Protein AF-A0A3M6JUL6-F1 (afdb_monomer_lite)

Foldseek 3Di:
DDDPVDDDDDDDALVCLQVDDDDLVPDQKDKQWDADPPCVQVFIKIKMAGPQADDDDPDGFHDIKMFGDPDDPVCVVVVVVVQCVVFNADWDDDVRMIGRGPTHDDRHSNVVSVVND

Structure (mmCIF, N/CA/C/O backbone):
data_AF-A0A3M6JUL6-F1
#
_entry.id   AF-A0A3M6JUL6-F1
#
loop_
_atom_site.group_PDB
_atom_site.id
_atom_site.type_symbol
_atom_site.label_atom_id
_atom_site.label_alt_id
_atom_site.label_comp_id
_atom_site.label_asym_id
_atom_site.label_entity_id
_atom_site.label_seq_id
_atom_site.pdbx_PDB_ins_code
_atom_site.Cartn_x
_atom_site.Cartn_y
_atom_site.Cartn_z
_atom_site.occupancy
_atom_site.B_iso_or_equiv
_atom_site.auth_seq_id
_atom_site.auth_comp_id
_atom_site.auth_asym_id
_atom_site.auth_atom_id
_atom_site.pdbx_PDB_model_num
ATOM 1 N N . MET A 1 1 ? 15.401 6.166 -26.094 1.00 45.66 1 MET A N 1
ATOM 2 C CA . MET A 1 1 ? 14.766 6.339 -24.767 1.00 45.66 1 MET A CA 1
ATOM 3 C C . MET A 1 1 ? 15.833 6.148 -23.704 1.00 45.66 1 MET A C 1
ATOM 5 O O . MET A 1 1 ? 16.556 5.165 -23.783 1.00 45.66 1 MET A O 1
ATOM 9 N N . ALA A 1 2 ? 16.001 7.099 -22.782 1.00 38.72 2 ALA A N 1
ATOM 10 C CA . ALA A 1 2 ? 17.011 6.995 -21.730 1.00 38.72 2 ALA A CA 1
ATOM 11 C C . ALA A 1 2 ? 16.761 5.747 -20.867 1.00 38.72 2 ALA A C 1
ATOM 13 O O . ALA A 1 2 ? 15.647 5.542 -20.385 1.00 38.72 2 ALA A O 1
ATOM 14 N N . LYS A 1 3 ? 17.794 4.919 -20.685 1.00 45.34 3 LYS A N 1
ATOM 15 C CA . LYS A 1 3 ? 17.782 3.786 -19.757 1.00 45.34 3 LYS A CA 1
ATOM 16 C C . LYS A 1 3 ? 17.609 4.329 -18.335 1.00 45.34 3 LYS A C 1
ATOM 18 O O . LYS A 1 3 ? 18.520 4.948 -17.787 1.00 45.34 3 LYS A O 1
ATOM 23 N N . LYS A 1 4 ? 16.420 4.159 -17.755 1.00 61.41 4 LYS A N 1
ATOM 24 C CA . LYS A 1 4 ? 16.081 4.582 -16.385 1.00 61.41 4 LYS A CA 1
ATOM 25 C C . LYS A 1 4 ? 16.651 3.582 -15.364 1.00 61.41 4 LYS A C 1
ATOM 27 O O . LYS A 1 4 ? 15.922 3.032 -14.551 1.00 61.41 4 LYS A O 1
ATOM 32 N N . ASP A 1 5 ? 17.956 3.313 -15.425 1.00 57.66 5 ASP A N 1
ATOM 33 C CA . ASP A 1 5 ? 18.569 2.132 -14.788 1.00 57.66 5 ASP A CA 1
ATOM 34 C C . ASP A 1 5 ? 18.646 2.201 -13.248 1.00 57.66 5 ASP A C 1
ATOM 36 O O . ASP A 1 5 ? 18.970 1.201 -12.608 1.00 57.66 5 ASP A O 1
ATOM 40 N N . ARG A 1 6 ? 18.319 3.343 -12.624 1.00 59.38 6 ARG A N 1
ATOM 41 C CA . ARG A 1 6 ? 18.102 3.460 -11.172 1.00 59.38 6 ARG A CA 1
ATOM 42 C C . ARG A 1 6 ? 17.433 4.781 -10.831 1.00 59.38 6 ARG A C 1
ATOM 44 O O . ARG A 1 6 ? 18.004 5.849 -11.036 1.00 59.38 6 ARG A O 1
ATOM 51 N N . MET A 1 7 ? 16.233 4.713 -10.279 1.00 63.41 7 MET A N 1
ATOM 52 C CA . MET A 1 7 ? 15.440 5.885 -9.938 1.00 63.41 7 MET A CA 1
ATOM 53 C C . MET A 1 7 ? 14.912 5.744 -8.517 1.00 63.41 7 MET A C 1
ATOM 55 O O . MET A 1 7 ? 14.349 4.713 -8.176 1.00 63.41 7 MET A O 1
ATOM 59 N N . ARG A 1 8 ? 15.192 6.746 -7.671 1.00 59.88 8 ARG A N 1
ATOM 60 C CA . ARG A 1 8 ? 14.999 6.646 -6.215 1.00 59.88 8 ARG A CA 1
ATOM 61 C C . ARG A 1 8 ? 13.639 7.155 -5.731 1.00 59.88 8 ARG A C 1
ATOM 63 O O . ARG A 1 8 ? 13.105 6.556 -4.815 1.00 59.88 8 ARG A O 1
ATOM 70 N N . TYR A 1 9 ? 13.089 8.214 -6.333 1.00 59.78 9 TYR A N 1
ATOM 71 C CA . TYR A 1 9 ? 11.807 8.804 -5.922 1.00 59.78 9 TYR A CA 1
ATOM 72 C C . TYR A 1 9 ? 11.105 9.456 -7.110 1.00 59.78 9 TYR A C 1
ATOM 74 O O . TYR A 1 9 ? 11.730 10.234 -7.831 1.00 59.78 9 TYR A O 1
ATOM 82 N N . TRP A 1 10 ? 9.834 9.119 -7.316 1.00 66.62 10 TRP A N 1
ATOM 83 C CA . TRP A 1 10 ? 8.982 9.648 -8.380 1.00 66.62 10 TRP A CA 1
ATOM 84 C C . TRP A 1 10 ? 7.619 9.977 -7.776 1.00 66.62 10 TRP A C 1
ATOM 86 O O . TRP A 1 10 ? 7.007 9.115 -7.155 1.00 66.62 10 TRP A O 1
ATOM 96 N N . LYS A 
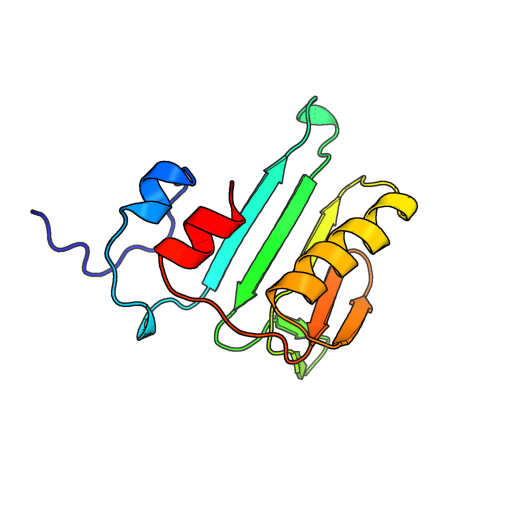1 11 ? 7.152 11.216 -7.954 1.00 81.62 11 LYS A N 1
ATOM 97 C CA . LYS A 1 11 ? 5.733 11.553 -7.813 1.00 81.62 11 LYS A CA 1
ATOM 98 C C . LYS A 1 11 ? 5.137 11.417 -9.207 1.00 81.62 11 LYS A C 1
ATOM 100 O O . LYS A 1 11 ? 5.548 12.156 -10.095 1.00 81.62 11 LYS A O 1
ATOM 105 N N . ILE A 1 12 ? 4.268 10.436 -9.392 1.00 87.50 12 ILE A N 1
ATOM 106 C CA . ILE A 1 12 ? 3.654 10.100 -10.679 1.00 87.50 12 ILE A CA 1
ATOM 107 C C . ILE A 1 12 ? 2.156 9.959 -10.495 1.00 87.50 12 ILE A C 1
ATOM 109 O O . ILE A 1 12 ? 1.696 9.521 -9.438 1.00 87.50 12 ILE A O 1
ATOM 113 N N . THR A 1 13 ? 1.400 10.343 -11.513 1.00 90.31 13 THR A N 1
ATOM 114 C CA . THR A 1 13 ? -0.053 10.169 -11.512 1.00 90.31 13 THR A CA 1
ATOM 115 C C . THR A 1 13 ? -0.421 8.703 -11.759 1.00 90.31 13 THR A C 1
ATOM 117 O O . THR A 1 13 ? 0.392 7.912 -12.247 1.00 90.31 13 THR A O 1
ATOM 120 N N . SER A 1 14 ? -1.664 8.322 -11.459 1.00 90.31 14 SER A N 1
ATOM 121 C CA . SER A 1 14 ? -2.175 6.973 -11.752 1.00 90.31 14 SER A CA 1
ATOM 122 C C . SER A 1 14 ? -2.121 6.637 -13.253 1.00 90.31 14 SER A C 1
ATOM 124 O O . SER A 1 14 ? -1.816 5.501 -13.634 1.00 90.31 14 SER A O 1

### Problem description:
Although the entries contain pictures, reproduce only the rest, exactly as written.

### Exercise result:
Protein AF-A0A3M6JUL6-F1 (afdb_monomer_lite)

Foldseek 3Di:
DDDPVDDDDDDDALVCLQVDDDDLVPDQKDKQWDADPPCVQVFIKIKMAGPQADDDDPDGFHDIKMFGDPDDPVCVVVVVVVQCVVFNADWDDDVRMIGRGPTHDDRHSNVVSVVND

Structure (mmCIF, N/CA/C/O backbone):
data_AF-A0A3M6JUL6-F1
#
_entry.id   AF-A0A3M6JUL6-F1
#
loop_
_atom_site.group_PDB
_atom_site.id
_atom_site.type_symbol
_atom_site.label_atom_id
_atom_site.label_alt_id
_atom_site.label_comp_id
_atom_site.label_asym_id
_atom_site.label_entity_id
_atom_site.label_seq_id
_atom_site.pdbx_PDB_ins_code
_atom_site.Cartn_x
_atom_site.Cartn_y
_atom_site.Cartn_z
_atom_site.occupancy
_atom_site.B_iso_or_equiv
_atom_site.auth_seq_id
_atom_site.auth_comp_id
_atom_site.auth_asym_id
_atom_site.auth_atom_id
_atom_site.pdbx_PDB_model_num
ATOM 1 N N . MET A 1 1 ? 15.401 6.166 -26.094 1.00 45.66 1 MET A N 1
ATOM 2 C CA . MET A 1 1 ? 14.766 6.339 -24.767 1.00 45.66 1 MET A CA 1
ATOM 3 C C . MET A 1 1 ? 15.833 6.148 -23.704 1.00 45.66 1 MET A C 1
ATOM 5 O O . MET A 1 1 ? 16.556 5.165 -23.783 1.00 45.66 1 MET A O 1
ATOM 9 N N . ALA A 1 2 ? 16.001 7.099 -22.782 1.00 38.72 2 ALA A N 1
ATOM 10 C CA . ALA A 1 2 ? 17.011 6.995 -21.730 1.00 38.72 2 ALA A CA 1
ATOM 11 C C . ALA A 1 2 ? 16.761 5.747 -20.867 1.00 38.72 2 ALA A C 1
ATOM 13 O O . ALA A 1 2 ? 15.647 5.542 -20.385 1.00 38.72 2 ALA A O 1
ATOM 14 N N . LYS A 1 3 ? 17.794 4.919 -20.685 1.00 45.34 3 LYS A N 1
ATOM 15 C CA . LYS A 1 3 ? 17.782 3.786 -19.757 1.00 45.34 3 LYS A CA 1
ATOM 16 C C . LYS A 1 3 ? 17.609 4.329 -18.335 1.00 45.34 3 LYS A C 1
ATOM 18 O O . LYS A 1 3 ? 18.520 4.948 -17.787 1.00 45.34 3 LYS A O 1
ATOM 23 N N . LYS A 1 4 ? 16.420 4.159 -17.755 1.00 61.41 4 LYS A N 1
ATOM 24 C CA . LYS A 1 4 ? 16.081 4.582 -16.385 1.00 61.41 4 LYS A CA 1
ATOM 25 C C . LYS A 1 4 ? 16.651 3.582 -15.364 1.00 61.41 4 LYS A C 1
ATOM 27 O O . LYS A 1 4 ? 15.922 3.032 -14.551 1.00 61.41 4 LYS A O 1
ATOM 32 N N . ASP A 1 5 ? 17.956 3.313 -15.425 1.00 57.66 5 ASP A N 1
ATOM 33 C CA . ASP A 1 5 ? 18.569 2.132 -14.788 1.00 57.66 5 ASP A CA 1
ATOM 34 C C . ASP A 1 5 ? 18.646 2.201 -13.248 1.00 57.66 5 ASP A C 1
ATOM 36 O O . ASP A 1 5 ? 18.970 1.201 -12.608 1.00 57.66 5 ASP A O 1
ATOM 40 N N . ARG A 1 6 ? 18.319 3.343 -12.624 1.00 59.38 6 ARG A N 1
ATOM 41 C CA . ARG A 1 6 ? 18.102 3.460 -11.172 1.00 59.38 6 ARG A CA 1
ATOM 42 C C . ARG A 1 6 ? 17.433 4.781 -10.831 1.00 59.38 6 ARG A C 1
ATOM 44 O O . ARG A 1 6 ? 18.004 5.849 -11.036 1.00 59.38 6 ARG A O 1
ATOM 51 N N . MET A 1 7 ? 16.233 4.713 -10.279 1.00 63.41 7 MET A N 1
ATOM 52 C CA . MET A 1 7 ? 15.440 5.885 -9.938 1.00 63.41 7 MET A CA 1
ATOM 53 C C . MET A 1 7 ? 14.912 5.744 -8.517 1.00 63.41 7 MET A C 1
ATOM 55 O O . MET A 1 7 ? 14.349 4.713 -8.176 1.00 63.41 7 MET A O 1
ATOM 59 N N . ARG A 1 8 ? 15.192 6.746 -7.671 1.00 59.88 8 ARG A N 1
ATOM 60 C CA . ARG A 1 8 ? 14.999 6.646 -6.215 1.00 59.88 8 ARG A CA 1
ATOM 61 C C . ARG A 1 8 ? 13.639 7.155 -5.731 1.00 59.88 8 ARG A C 1
ATOM 63 O O . ARG A 1 8 ? 13.105 6.556 -4.815 1.00 59.88 8 ARG A O 1
ATOM 70 N N . TYR A 1 9 ? 13.089 8.214 -6.333 1.00 59.78 9 TYR A N 1
ATOM 71 C CA . TYR A 1 9 ? 11.807 8.804 -5.922 1.00 59.78 9 TYR A CA 1
ATOM 72 C C . TYR A 1 9 ? 11.105 9.456 -7.110 1.00 59.78 9 TYR A C 1
ATOM 74 O O . TYR A 1 9 ? 11.730 10.234 -7.831 1.00 59.78 9 TYR A O 1
ATOM 82 N N . TRP A 1 10 ? 9.834 9.119 -7.316 1.00 66.62 10 TRP A N 1
ATOM 83 C CA . TRP A 1 10 ? 8.982 9.648 -8.380 1.00 66.62 10 TRP A CA 1
ATOM 84 C C . TRP A 1 10 ? 7.619 9.977 -7.776 1.00 66.62 10 TRP A C 1
ATOM 86 O O . TRP A 1 10 ? 7.007 9.115 -7.155 1.00 66.62 10 TRP A O 1
ATOM 96 N N . LYS A 
1 11 ? 7.152 11.216 -7.954 1.00 81.62 11 LYS A N 1
ATOM 97 C CA . LYS A 1 11 ? 5.733 11.553 -7.813 1.00 81.62 11 LYS A CA 1
ATOM 98 C C . LYS A 1 11 ? 5.137 11.417 -9.207 1.00 81.62 11 LYS A C 1
ATOM 100 O O . LYS A 1 11 ? 5.548 12.156 -10.095 1.00 81.62 11 LYS A O 1
ATOM 105 N N . ILE A 1 12 ? 4.268 10.436 -9.392 1.00 87.50 12 ILE A N 1
ATOM 106 C CA . ILE A 1 12 ? 3.654 10.100 -10.679 1.00 87.50 12 ILE A CA 1
ATOM 107 C C . ILE A 1 12 ? 2.156 9.959 -10.495 1.00 87.50 12 ILE A C 1
ATOM 109 O O . ILE A 1 12 ? 1.696 9.521 -9.438 1.00 87.50 12 ILE A O 1
ATOM 113 N N . THR A 1 13 ? 1.400 10.343 -11.513 1.00 90.31 13 THR A N 1
ATOM 114 C CA . THR A 1 13 ? -0.053 10.169 -11.512 1.00 90.31 13 THR A CA 1
ATOM 115 C C . THR A 1 13 ? -0.421 8.703 -11.759 1.00 90.31 13 THR A C 1
ATOM 117 O O . THR A 1 13 ? 0.392 7.912 -12.247 1.00 90.31 13 THR A O 1
ATOM 120 N N . SER A 1 14 ? -1.664 8.322 -11.459 1.00 90.31 14 SER A N 1
ATOM 121 C CA . SER A 1 14 ? -2.175 6.973 -11.752 1.00 90.31 14 SER A CA 1
ATOM 122 C C . SER A 1 14 ? -2.121 6.637 -13.253 1.00 90.31 14 SER A C 1
ATOM 124 O O . SER A 1 14 ? -1.816 5.501 -13.634 1.00 90.31 14 SER A O 1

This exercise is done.